Task requirements: Of the lines in the data below, write out exactly those from the one holding "ATOM 140 O O" through the one holding "ATOM 151 O O", both included.

Exercise data:

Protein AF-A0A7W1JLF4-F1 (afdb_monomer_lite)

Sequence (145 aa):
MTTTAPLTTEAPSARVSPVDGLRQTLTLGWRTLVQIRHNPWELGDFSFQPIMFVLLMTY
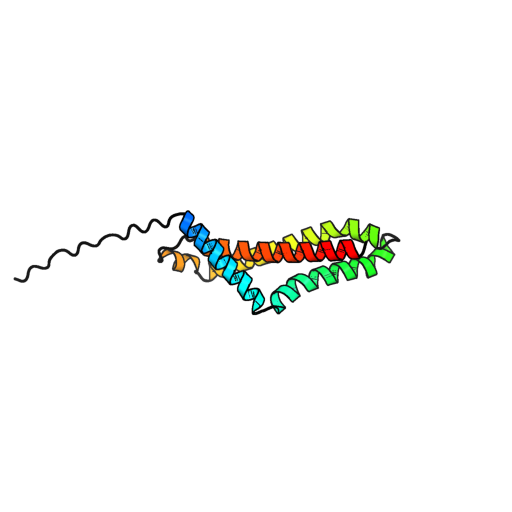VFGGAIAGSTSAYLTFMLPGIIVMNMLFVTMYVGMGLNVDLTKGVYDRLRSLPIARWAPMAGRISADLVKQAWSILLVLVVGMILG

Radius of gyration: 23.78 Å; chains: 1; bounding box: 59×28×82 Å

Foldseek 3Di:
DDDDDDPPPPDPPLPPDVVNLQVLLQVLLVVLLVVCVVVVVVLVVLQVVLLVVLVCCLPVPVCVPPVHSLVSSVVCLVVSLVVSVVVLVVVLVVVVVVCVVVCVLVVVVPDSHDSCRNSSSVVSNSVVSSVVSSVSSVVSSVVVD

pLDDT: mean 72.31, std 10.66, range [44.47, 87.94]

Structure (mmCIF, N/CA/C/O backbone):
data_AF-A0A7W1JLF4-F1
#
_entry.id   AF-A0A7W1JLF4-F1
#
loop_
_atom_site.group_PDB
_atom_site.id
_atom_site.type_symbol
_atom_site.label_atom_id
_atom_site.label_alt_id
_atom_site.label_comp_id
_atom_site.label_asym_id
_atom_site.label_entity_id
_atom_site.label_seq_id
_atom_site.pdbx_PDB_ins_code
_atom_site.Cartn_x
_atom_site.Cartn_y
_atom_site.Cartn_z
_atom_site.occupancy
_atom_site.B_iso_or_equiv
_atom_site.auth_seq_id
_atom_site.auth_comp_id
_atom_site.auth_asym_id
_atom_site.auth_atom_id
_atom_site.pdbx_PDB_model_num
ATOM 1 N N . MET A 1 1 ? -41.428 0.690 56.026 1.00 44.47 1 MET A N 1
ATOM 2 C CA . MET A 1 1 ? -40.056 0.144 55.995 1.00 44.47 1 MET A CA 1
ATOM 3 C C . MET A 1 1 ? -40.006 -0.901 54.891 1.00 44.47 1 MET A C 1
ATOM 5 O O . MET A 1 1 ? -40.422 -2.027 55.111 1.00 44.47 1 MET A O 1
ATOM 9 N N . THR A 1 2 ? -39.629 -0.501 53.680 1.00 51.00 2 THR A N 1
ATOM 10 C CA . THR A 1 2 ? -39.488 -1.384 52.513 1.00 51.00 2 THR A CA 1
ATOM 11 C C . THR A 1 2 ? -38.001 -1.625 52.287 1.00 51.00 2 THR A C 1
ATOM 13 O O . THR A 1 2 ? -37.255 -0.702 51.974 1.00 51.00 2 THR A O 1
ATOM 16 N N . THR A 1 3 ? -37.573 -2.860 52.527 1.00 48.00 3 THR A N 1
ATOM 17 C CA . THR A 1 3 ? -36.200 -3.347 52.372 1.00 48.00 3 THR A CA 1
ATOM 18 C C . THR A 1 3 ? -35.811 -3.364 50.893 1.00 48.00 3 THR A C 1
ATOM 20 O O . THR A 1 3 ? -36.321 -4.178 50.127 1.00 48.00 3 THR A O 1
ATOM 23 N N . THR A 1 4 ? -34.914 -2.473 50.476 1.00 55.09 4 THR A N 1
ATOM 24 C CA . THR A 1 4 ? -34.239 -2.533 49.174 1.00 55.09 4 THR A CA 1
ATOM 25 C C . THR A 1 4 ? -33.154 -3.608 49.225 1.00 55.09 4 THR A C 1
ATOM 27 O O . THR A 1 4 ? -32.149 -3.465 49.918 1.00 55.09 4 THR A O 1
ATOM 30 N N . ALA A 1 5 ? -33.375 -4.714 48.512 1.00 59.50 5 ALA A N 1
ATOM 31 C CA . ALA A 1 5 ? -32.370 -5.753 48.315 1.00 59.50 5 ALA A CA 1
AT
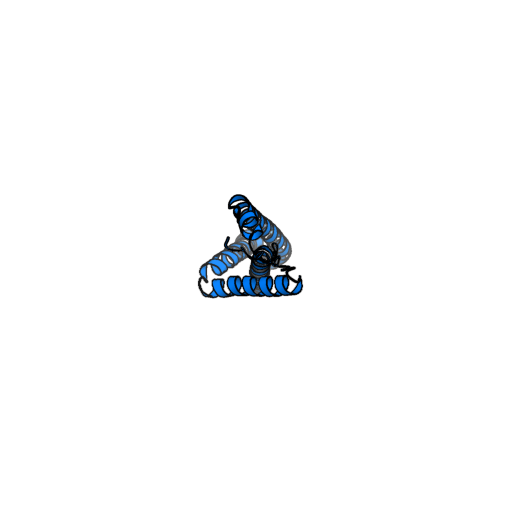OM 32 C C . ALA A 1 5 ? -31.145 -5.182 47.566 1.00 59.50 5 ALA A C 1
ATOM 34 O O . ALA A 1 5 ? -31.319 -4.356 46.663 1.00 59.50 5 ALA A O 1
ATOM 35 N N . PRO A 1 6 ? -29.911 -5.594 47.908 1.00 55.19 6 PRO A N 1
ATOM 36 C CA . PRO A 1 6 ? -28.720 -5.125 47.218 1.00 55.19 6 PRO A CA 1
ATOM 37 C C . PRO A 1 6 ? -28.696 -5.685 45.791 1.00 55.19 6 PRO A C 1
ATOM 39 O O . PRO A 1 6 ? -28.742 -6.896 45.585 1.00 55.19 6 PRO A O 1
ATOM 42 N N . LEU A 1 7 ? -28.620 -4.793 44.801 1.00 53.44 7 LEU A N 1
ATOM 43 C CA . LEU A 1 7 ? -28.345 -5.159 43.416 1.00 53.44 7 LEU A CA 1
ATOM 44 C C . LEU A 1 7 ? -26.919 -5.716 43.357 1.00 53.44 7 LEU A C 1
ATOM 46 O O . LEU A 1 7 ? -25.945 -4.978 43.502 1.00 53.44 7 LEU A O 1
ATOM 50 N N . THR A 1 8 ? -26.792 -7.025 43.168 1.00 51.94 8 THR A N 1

--

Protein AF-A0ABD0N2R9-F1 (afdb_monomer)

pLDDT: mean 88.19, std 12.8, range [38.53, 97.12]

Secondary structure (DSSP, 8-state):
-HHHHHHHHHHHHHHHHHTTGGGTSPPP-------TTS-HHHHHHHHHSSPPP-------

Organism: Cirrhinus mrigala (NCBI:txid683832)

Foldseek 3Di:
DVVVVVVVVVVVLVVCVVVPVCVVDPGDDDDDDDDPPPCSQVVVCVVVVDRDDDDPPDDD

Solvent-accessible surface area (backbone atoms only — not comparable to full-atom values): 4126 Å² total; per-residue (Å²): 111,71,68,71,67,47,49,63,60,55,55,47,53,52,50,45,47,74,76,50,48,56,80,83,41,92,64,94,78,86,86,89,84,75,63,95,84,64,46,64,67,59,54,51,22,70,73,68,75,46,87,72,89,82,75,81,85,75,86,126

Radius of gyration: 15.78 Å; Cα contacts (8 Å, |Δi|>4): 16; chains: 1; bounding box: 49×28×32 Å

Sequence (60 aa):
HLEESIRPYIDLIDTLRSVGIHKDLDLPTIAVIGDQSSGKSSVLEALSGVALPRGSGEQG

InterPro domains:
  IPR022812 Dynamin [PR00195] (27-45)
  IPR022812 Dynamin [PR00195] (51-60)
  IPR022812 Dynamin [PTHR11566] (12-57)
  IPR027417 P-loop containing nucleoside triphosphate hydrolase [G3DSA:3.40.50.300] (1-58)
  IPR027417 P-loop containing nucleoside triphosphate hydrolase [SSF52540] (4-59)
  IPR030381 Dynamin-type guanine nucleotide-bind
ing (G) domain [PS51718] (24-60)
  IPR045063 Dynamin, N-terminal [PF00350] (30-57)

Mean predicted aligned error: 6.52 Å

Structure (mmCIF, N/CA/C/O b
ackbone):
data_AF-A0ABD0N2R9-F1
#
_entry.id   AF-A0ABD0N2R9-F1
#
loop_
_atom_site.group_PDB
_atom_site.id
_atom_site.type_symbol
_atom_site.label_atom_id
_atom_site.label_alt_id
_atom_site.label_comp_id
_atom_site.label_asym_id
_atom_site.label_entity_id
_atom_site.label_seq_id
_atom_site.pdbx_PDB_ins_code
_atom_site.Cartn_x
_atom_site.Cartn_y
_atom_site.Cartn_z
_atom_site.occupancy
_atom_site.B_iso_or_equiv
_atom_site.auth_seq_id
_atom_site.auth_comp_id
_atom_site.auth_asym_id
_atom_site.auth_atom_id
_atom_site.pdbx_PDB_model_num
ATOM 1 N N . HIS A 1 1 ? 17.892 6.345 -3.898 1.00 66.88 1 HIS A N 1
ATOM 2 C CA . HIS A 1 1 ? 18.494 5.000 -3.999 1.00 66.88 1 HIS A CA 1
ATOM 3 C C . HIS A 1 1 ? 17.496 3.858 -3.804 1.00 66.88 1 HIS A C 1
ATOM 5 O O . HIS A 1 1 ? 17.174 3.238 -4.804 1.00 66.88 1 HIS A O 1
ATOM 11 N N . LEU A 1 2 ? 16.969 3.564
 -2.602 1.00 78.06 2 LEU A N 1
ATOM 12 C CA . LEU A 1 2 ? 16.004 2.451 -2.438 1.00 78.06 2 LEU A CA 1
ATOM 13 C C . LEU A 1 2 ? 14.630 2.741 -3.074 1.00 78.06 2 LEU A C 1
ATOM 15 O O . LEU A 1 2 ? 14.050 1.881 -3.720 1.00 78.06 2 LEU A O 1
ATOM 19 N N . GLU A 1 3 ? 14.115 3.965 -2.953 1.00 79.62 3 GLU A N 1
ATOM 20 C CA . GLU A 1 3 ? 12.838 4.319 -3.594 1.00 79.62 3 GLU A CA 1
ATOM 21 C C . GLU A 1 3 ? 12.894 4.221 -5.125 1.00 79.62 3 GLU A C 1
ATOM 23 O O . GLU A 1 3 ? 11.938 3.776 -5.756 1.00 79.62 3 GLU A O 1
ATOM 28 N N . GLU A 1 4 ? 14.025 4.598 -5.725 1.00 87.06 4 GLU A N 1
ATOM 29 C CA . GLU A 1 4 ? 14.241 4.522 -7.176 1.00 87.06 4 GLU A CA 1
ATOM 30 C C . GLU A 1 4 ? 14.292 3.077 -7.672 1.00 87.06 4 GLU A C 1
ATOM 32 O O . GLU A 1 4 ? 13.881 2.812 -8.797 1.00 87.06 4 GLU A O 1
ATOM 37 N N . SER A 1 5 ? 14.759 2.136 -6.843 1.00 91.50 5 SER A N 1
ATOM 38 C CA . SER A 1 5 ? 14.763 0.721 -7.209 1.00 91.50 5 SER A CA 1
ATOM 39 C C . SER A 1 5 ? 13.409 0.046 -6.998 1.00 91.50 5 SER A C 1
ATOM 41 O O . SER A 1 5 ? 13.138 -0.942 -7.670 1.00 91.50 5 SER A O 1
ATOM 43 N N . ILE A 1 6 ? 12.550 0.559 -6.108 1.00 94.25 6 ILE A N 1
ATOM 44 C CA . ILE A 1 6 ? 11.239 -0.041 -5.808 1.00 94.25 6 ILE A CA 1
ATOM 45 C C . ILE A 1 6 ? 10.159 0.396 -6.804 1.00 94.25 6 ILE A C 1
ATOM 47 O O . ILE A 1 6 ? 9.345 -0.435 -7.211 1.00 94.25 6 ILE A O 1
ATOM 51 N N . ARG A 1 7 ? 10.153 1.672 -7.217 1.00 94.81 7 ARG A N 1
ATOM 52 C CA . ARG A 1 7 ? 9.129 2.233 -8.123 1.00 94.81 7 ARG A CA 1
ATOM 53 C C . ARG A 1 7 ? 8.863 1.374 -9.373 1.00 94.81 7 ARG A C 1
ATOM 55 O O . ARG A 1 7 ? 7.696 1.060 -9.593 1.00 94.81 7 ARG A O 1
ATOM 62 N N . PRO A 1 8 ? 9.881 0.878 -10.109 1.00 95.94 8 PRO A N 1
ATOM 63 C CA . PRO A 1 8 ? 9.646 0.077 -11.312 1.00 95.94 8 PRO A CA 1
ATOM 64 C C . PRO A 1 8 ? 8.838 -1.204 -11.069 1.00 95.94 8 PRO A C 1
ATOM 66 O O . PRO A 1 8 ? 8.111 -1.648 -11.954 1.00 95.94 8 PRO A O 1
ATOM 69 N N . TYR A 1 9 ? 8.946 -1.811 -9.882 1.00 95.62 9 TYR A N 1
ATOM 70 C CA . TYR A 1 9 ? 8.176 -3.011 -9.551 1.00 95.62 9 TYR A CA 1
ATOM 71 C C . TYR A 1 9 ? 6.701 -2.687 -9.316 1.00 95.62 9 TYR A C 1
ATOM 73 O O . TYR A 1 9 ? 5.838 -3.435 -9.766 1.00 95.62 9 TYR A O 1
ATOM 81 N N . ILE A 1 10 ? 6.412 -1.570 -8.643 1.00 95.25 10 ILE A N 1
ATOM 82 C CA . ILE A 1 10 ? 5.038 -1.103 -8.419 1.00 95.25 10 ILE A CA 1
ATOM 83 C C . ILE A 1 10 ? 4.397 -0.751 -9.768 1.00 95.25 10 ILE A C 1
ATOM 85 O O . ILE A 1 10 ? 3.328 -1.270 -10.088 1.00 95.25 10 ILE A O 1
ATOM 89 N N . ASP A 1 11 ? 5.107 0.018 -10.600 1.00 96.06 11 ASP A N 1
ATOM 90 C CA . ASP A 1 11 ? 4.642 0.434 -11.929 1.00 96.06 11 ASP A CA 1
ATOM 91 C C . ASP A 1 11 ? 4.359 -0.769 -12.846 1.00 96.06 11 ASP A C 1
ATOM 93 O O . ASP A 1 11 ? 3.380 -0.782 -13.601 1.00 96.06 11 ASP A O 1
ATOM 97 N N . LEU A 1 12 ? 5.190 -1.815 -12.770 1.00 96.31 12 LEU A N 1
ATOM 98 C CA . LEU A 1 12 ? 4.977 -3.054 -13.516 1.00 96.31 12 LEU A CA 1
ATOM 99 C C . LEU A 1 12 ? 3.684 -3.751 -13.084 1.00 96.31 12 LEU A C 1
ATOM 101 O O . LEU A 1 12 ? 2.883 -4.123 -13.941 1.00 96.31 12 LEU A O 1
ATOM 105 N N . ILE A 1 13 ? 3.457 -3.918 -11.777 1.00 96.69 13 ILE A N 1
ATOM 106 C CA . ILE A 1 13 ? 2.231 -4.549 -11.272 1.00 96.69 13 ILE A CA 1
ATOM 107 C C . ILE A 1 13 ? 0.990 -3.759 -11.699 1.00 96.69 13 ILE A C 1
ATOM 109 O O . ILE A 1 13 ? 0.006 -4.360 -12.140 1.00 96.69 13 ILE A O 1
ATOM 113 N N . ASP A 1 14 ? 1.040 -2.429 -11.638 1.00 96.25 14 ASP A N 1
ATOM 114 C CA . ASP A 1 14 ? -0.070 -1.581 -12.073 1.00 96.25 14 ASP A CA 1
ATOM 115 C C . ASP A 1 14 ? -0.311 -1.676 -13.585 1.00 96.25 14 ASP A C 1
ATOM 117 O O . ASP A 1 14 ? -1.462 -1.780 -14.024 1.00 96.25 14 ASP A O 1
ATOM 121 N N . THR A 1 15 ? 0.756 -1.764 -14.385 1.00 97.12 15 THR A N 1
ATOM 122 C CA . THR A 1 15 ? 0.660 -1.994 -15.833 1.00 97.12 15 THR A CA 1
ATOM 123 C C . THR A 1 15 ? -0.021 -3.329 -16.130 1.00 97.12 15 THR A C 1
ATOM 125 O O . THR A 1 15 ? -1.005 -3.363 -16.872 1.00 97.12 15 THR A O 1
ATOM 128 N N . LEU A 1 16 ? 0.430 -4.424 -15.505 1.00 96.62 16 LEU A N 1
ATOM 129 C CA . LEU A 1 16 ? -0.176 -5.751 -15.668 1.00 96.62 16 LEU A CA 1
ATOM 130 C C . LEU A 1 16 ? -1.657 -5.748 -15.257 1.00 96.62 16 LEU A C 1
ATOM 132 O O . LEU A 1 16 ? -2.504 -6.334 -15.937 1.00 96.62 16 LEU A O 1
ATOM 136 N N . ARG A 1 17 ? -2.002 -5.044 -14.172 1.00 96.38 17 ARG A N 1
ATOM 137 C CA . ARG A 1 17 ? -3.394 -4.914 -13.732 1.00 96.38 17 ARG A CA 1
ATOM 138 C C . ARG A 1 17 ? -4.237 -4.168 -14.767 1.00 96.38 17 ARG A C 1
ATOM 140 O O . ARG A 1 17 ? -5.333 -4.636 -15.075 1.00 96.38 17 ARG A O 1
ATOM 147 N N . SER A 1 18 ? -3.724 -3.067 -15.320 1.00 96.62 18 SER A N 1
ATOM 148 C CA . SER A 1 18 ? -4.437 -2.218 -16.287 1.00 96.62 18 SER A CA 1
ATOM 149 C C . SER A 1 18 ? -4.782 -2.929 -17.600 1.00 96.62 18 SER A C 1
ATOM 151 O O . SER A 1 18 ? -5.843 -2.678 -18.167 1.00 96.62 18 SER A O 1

Task answer:
ATOM 140 O O . ARG A 1 17 ? -5.333 -4.636 -15.075 1.00 96.38 17 ARG A O 1
ATOM 147 N N . SER A 1 18 ? -3.724 -3.067 -15.320 1.00 96.62 18 SER A N 1
ATOM 148 C CA . SER A 1 18 ? -4.437 -2.218 -16.287 1.00 96.62 18 SER A CA 1
ATOM 149 C C . SER A 1 18 ? -4.782 -2.929 -17.600 1.00 96.62 18 SER A C 1
ATOM 151 O O . SER A 1 18 ? -5.843 -2.678 -18.167 1.00 96.62 18 SER A O 1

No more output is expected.